One reason many say we should forgive Large Scale crimes is that forgiveness is an important part of faith. Faith and religion is a major part of many peoples lives, and many live their life based on the beliefs. People follow their faith because it brings a sense of security and belonging, many were raised in their faith and continue to follow it. In an essay in response to Simon Wiesenthal’s book The Sunflower Dalai Lama The head of the Tibetan monks, reflects on the Tibetan people struggle to regain their freedom from the Chinese government. Dalai Lama says “It would be easy to become angry at these tragic events and atrocities. Labeling the Chinese as our enemies, we could self righteously condemn them for their brutality and dismiss them as unworthy of further thought or consideration. But that is not the Buddhist way” (Lama 130). Faith keeps people strong in the weakest of times and guides them in times of confusion and hurt. José Hobday a Franciscan Nun of Native American decent who also penned a response to Wiesenthal’s book The Sunflower says “Forgetting and Forgiveness may seem to be two different things, but I believe they are of a piece” (Hobday 175).

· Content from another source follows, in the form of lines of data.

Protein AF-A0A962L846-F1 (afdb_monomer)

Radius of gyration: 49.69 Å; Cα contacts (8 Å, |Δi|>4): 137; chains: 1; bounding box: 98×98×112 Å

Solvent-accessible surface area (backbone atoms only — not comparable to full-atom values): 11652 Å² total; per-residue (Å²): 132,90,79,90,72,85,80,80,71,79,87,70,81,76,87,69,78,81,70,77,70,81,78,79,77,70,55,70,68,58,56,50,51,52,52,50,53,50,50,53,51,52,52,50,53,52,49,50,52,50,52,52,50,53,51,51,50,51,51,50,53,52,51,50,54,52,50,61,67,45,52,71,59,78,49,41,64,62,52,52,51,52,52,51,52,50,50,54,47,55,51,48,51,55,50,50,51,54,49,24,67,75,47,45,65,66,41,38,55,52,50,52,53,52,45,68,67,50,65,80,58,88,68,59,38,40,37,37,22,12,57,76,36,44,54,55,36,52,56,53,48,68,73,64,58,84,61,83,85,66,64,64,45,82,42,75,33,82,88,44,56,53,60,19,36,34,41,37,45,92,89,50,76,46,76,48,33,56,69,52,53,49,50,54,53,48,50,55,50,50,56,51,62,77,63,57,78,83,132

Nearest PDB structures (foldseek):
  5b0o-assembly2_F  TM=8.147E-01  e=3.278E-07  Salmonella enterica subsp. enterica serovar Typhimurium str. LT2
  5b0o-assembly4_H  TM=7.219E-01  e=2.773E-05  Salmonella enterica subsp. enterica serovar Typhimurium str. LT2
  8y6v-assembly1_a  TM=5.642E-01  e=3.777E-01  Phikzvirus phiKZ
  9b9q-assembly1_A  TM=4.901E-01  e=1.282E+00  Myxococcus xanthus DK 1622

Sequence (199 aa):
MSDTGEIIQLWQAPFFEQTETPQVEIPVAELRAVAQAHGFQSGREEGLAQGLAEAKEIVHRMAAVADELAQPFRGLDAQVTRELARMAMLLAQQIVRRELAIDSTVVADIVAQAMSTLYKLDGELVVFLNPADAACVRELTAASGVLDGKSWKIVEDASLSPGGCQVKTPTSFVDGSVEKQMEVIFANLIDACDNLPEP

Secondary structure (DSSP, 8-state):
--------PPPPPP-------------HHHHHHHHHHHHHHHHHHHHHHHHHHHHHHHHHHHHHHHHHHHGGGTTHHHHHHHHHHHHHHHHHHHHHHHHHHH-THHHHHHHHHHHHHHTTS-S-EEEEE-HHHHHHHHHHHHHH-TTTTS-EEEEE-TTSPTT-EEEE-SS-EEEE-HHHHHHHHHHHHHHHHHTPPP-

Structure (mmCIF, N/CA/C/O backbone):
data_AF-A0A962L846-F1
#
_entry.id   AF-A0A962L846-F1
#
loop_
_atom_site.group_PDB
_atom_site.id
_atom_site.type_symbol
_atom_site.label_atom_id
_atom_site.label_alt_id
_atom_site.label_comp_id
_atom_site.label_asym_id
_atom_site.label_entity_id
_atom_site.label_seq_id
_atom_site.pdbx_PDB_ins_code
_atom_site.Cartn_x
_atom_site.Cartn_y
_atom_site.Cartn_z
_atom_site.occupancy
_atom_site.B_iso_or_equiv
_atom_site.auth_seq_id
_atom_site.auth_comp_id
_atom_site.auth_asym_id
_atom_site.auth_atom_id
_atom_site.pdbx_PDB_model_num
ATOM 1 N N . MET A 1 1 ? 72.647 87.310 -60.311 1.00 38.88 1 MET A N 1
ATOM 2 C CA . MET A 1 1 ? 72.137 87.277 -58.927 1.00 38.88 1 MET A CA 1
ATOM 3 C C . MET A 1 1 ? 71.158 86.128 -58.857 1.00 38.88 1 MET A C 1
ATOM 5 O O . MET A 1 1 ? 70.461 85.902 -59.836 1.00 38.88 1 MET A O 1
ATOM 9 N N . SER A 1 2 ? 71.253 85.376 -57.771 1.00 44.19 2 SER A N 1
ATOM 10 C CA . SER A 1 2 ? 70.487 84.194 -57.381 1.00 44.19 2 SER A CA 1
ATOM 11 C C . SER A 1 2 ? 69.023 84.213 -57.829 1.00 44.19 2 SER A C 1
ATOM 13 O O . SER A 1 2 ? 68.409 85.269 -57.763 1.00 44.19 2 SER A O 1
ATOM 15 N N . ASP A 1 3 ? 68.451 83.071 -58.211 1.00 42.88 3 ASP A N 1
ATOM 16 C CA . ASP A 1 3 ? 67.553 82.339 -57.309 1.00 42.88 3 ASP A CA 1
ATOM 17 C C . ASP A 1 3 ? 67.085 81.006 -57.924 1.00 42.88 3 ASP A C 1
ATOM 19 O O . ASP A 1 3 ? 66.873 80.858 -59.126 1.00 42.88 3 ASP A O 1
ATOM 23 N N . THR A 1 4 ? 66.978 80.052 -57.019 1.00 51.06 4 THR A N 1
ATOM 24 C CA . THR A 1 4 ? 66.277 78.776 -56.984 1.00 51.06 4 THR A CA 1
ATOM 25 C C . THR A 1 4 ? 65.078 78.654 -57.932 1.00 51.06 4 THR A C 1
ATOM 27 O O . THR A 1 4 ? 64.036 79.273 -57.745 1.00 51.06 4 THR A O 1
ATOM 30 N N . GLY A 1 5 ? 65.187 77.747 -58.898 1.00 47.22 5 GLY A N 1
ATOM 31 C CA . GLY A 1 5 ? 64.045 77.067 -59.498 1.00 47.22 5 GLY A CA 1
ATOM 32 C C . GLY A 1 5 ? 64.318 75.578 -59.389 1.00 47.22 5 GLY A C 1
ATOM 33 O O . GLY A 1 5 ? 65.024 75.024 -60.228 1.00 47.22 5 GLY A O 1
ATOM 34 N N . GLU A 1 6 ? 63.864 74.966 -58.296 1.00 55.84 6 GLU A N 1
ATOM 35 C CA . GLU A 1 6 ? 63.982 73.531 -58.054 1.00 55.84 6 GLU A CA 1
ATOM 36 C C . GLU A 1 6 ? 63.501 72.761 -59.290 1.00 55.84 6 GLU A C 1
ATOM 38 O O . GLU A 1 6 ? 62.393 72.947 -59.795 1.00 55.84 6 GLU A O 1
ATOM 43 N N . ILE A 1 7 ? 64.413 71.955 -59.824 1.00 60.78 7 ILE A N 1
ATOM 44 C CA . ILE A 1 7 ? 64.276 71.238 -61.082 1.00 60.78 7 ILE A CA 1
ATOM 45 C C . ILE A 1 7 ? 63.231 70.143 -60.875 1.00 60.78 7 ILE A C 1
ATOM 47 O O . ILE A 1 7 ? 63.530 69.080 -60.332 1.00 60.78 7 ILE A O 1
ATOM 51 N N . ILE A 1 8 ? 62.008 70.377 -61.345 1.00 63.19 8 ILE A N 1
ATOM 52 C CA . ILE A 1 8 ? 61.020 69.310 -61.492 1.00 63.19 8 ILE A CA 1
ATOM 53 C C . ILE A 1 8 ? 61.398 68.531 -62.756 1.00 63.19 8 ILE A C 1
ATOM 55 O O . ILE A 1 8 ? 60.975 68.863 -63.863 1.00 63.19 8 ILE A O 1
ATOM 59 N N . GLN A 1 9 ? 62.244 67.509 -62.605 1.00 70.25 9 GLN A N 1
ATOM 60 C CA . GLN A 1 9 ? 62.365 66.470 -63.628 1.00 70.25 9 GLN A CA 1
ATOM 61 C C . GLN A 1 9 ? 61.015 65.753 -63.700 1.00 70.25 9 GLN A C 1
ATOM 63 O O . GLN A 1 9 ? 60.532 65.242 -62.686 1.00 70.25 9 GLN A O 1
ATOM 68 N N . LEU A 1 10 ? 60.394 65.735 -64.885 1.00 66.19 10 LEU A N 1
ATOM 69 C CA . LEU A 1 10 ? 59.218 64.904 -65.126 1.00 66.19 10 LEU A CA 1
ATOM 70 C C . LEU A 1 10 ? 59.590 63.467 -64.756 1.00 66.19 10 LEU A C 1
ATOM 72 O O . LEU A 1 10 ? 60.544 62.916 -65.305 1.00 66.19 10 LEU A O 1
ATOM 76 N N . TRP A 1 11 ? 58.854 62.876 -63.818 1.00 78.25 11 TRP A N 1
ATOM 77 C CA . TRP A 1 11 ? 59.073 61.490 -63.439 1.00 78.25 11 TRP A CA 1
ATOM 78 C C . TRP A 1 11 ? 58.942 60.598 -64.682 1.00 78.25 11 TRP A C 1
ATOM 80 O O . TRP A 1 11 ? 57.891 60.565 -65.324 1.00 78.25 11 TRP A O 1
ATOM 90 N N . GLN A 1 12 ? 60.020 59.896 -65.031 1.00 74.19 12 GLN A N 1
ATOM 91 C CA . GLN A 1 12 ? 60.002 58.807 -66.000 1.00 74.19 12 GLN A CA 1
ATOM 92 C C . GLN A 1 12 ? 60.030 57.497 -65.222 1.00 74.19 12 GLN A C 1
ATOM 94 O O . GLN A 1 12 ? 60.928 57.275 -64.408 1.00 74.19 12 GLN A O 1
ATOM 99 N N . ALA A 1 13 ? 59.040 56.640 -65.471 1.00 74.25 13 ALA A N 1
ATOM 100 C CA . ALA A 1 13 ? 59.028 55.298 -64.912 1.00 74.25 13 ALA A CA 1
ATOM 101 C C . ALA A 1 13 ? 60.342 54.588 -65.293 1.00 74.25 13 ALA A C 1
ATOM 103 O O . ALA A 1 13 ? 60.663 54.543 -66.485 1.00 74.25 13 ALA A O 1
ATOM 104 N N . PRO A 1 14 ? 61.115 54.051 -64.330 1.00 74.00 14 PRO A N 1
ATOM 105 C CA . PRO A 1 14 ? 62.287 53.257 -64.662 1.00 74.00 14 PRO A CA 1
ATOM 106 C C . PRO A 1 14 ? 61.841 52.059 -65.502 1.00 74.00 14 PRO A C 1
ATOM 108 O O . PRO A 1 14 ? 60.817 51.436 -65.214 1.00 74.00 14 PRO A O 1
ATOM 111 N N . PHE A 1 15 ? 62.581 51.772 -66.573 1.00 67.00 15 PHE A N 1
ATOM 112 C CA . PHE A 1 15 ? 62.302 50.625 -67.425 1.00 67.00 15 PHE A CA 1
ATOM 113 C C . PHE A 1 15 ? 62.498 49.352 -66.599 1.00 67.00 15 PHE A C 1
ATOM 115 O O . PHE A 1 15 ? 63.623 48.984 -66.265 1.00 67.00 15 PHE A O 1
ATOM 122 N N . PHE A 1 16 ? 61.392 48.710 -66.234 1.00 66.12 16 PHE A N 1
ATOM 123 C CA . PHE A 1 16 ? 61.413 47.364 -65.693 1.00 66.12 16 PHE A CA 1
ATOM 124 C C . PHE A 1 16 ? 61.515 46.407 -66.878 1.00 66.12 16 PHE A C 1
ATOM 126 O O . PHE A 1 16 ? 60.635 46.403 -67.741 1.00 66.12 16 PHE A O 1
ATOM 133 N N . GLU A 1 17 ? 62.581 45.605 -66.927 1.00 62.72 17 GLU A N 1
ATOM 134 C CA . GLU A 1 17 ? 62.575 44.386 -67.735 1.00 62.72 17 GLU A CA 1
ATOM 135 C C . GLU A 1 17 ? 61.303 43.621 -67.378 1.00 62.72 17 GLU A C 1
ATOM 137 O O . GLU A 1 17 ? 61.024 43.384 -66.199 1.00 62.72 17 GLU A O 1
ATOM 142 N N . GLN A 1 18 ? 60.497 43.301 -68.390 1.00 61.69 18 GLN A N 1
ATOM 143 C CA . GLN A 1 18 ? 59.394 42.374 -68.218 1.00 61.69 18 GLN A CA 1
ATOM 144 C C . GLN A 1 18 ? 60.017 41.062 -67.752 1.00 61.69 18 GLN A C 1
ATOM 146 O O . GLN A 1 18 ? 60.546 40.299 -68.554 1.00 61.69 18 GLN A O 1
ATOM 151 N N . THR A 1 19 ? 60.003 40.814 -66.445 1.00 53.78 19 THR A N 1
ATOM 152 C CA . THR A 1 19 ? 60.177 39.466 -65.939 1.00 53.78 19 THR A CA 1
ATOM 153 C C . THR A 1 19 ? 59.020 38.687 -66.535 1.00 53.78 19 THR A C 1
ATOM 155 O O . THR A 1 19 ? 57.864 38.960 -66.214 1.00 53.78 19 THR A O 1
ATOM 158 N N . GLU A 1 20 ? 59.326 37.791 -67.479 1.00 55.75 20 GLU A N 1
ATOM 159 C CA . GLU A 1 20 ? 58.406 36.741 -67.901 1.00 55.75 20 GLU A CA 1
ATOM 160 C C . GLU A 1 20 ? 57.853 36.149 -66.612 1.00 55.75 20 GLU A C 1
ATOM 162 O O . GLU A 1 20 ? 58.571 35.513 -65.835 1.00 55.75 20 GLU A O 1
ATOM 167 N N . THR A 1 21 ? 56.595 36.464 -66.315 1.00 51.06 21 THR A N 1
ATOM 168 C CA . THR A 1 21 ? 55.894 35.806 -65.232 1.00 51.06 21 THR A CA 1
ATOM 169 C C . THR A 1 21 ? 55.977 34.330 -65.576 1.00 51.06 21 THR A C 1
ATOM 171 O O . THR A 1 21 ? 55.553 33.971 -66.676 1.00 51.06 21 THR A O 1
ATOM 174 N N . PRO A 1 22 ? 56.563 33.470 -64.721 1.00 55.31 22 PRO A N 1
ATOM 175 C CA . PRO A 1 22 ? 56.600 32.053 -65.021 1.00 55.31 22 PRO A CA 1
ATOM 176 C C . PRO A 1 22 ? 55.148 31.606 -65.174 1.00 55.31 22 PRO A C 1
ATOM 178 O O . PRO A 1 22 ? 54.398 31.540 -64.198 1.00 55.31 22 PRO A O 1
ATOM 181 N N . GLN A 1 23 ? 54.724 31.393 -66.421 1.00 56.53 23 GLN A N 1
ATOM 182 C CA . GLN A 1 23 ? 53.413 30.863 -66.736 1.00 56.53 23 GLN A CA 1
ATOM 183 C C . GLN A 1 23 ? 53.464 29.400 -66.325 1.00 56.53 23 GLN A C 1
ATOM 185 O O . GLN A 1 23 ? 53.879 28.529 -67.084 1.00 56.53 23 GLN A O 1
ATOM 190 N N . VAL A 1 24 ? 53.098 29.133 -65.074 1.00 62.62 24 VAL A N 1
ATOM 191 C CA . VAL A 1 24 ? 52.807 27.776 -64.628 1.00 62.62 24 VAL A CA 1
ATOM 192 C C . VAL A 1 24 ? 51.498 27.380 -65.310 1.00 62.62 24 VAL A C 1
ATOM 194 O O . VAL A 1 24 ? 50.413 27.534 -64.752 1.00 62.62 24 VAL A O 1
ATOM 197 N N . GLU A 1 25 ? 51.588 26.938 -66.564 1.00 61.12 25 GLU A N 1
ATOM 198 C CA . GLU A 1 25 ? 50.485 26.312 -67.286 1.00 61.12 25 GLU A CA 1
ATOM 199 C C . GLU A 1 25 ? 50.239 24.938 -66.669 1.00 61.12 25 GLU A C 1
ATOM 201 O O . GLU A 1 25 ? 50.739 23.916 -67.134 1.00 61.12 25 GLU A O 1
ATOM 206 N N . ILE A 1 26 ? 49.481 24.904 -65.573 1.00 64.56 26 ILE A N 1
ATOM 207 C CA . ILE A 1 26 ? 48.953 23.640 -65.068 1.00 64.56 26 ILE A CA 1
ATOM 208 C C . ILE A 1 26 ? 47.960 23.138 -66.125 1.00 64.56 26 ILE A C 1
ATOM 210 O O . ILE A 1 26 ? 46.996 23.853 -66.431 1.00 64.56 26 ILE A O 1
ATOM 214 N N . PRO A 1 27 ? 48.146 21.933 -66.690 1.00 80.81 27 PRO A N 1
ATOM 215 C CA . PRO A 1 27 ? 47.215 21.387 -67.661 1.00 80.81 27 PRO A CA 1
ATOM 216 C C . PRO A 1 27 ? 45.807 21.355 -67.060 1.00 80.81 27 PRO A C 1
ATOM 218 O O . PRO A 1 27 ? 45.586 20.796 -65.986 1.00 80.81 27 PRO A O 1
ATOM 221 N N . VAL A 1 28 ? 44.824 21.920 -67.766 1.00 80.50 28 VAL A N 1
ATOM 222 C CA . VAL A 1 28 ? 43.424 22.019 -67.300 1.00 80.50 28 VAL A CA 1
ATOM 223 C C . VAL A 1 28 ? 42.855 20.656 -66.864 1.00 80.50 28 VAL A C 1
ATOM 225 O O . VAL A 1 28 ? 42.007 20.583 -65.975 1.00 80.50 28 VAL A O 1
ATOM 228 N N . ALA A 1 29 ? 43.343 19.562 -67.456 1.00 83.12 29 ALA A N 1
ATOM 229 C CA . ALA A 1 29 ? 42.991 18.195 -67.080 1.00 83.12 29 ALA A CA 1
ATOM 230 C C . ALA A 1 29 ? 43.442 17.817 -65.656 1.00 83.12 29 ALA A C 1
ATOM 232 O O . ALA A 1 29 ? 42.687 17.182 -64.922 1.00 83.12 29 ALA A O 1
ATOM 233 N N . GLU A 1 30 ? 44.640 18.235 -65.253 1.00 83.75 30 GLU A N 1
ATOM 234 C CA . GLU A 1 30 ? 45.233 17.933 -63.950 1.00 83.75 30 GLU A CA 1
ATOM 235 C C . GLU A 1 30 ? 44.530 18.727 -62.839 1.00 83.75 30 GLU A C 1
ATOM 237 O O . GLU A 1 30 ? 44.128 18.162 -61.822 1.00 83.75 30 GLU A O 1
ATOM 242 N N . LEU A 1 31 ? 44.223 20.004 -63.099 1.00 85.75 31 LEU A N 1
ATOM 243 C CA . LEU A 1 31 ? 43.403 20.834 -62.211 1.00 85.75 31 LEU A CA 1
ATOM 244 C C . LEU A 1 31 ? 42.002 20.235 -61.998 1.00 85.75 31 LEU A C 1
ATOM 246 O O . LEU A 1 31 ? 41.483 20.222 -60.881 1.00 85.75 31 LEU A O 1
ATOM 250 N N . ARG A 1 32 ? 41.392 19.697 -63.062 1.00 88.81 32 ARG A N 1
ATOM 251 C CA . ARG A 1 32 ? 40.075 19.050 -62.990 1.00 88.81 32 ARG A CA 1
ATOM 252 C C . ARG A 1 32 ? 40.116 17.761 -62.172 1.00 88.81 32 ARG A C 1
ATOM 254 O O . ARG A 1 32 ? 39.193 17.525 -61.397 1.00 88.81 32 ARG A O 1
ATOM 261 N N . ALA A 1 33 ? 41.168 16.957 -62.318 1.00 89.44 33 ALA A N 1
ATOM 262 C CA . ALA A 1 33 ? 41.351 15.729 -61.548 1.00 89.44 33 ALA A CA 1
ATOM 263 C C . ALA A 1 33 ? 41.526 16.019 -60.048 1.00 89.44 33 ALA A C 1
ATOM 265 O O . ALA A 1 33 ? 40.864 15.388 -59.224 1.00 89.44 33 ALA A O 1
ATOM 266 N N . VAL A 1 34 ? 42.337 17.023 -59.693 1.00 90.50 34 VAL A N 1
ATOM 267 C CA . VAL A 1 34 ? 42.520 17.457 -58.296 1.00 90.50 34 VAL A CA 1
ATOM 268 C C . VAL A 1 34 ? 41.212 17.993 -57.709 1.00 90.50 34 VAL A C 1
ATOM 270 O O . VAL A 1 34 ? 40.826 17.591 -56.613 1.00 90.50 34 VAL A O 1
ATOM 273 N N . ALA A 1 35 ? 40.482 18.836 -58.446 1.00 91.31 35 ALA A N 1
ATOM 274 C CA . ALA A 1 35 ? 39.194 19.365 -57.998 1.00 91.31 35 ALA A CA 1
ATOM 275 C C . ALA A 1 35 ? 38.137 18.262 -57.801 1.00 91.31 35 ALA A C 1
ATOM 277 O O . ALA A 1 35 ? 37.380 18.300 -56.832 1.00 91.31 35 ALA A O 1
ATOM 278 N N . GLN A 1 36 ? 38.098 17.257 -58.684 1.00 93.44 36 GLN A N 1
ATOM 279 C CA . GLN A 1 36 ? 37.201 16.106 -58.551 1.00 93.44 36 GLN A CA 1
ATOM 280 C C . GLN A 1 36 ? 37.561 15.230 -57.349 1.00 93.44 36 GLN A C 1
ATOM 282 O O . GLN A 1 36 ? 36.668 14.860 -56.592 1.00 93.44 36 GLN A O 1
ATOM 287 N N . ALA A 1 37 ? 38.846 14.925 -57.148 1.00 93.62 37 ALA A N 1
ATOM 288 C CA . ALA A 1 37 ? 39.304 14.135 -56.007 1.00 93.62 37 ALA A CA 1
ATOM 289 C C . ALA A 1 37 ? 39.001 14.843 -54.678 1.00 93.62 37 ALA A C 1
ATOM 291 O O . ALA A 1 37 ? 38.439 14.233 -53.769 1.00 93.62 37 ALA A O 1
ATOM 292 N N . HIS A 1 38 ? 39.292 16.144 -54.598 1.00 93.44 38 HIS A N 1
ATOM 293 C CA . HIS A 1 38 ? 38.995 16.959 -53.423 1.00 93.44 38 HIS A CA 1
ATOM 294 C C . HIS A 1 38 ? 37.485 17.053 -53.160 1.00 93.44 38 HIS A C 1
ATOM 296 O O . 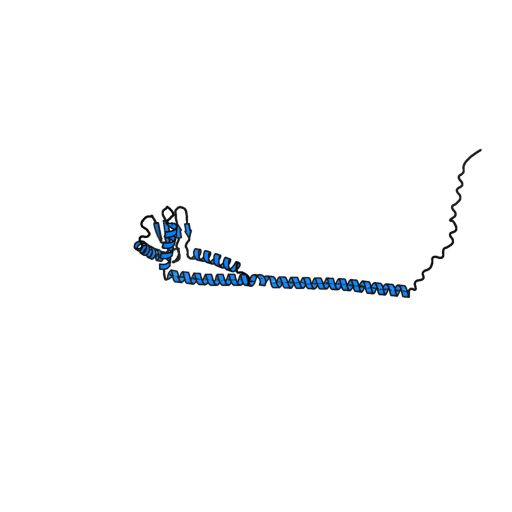HIS A 1 38 ? 37.040 16.843 -52.035 1.00 93.44 38 HIS A O 1
ATOM 302 N N . GLY A 1 39 ? 36.675 17.309 -54.194 1.00 94.56 39 GLY A N 1
ATOM 303 C CA . GLY A 1 39 ? 35.215 17.361 -54.067 1.00 94.56 39 GLY A CA 1
ATOM 304 C C . GLY A 1 39 ? 34.604 16.021 -53.651 1.00 94.56 39 GLY A C 1
ATOM 305 O O . GLY A 1 39 ? 33.706 15.989 -52.814 1.00 94.56 39 GLY A O 1
ATOM 306 N N . PHE A 1 40 ? 35.122 14.908 -54.178 1.00 95.62 40 PHE A N 1
ATOM 307 C CA . PHE A 1 40 ? 34.694 13.566 -53.783 1.00 95.62 40 PHE A CA 1
ATOM 308 C C . PHE A 1 40 ? 35.039 13.266 -52.322 1.00 95.62 40 PHE A C 1
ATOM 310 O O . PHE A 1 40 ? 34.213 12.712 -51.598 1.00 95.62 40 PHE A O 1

Compassion is another reason why many people believe that Large Scale Crimes should be forgiven. Compassion is to have humanity or understanding, in the case of Large Scale Crimes compassion it is a major key to the healing process. Many believe that forgiving is showing compassion for fellow man. Robert McAfee Brown a professor of Theology and Ethics at the Pacific School of Religion wrote in his response to The Sunflower “That an act of forgiveness on our part could tip the scales toward compassion rather than brutality” (McAfee Brown 123). Brown is saying that showing compassion and giving forgiveness would put out more positivity to cancel out the negativity of the crimes and give a peace of mind for those affected. The Dalai Lama also touched on the topic of compassion, he mentions a conversation that he had with a Tibetan Monk who had been imprisoned for 18 years in China and then escaped to India after his release. The Dalai Lama asks him what the most difficult thing about being imprisoned was and the monk responded in a way that surprised the Dalai Lama, he says “I had asked him what he felt was the biggest threat or danger while he was in prison. I was amazed by his answer. It was extraordinary and inspiring. I was expecting him to say something else; instead he said that what he most feared was losing his compassion for the Chinese” (Lama 130) They show compassion towards those who have wronged them because their faith says it is the way and a way of getting closure for one self if that is what they seek from the power of forgiveness.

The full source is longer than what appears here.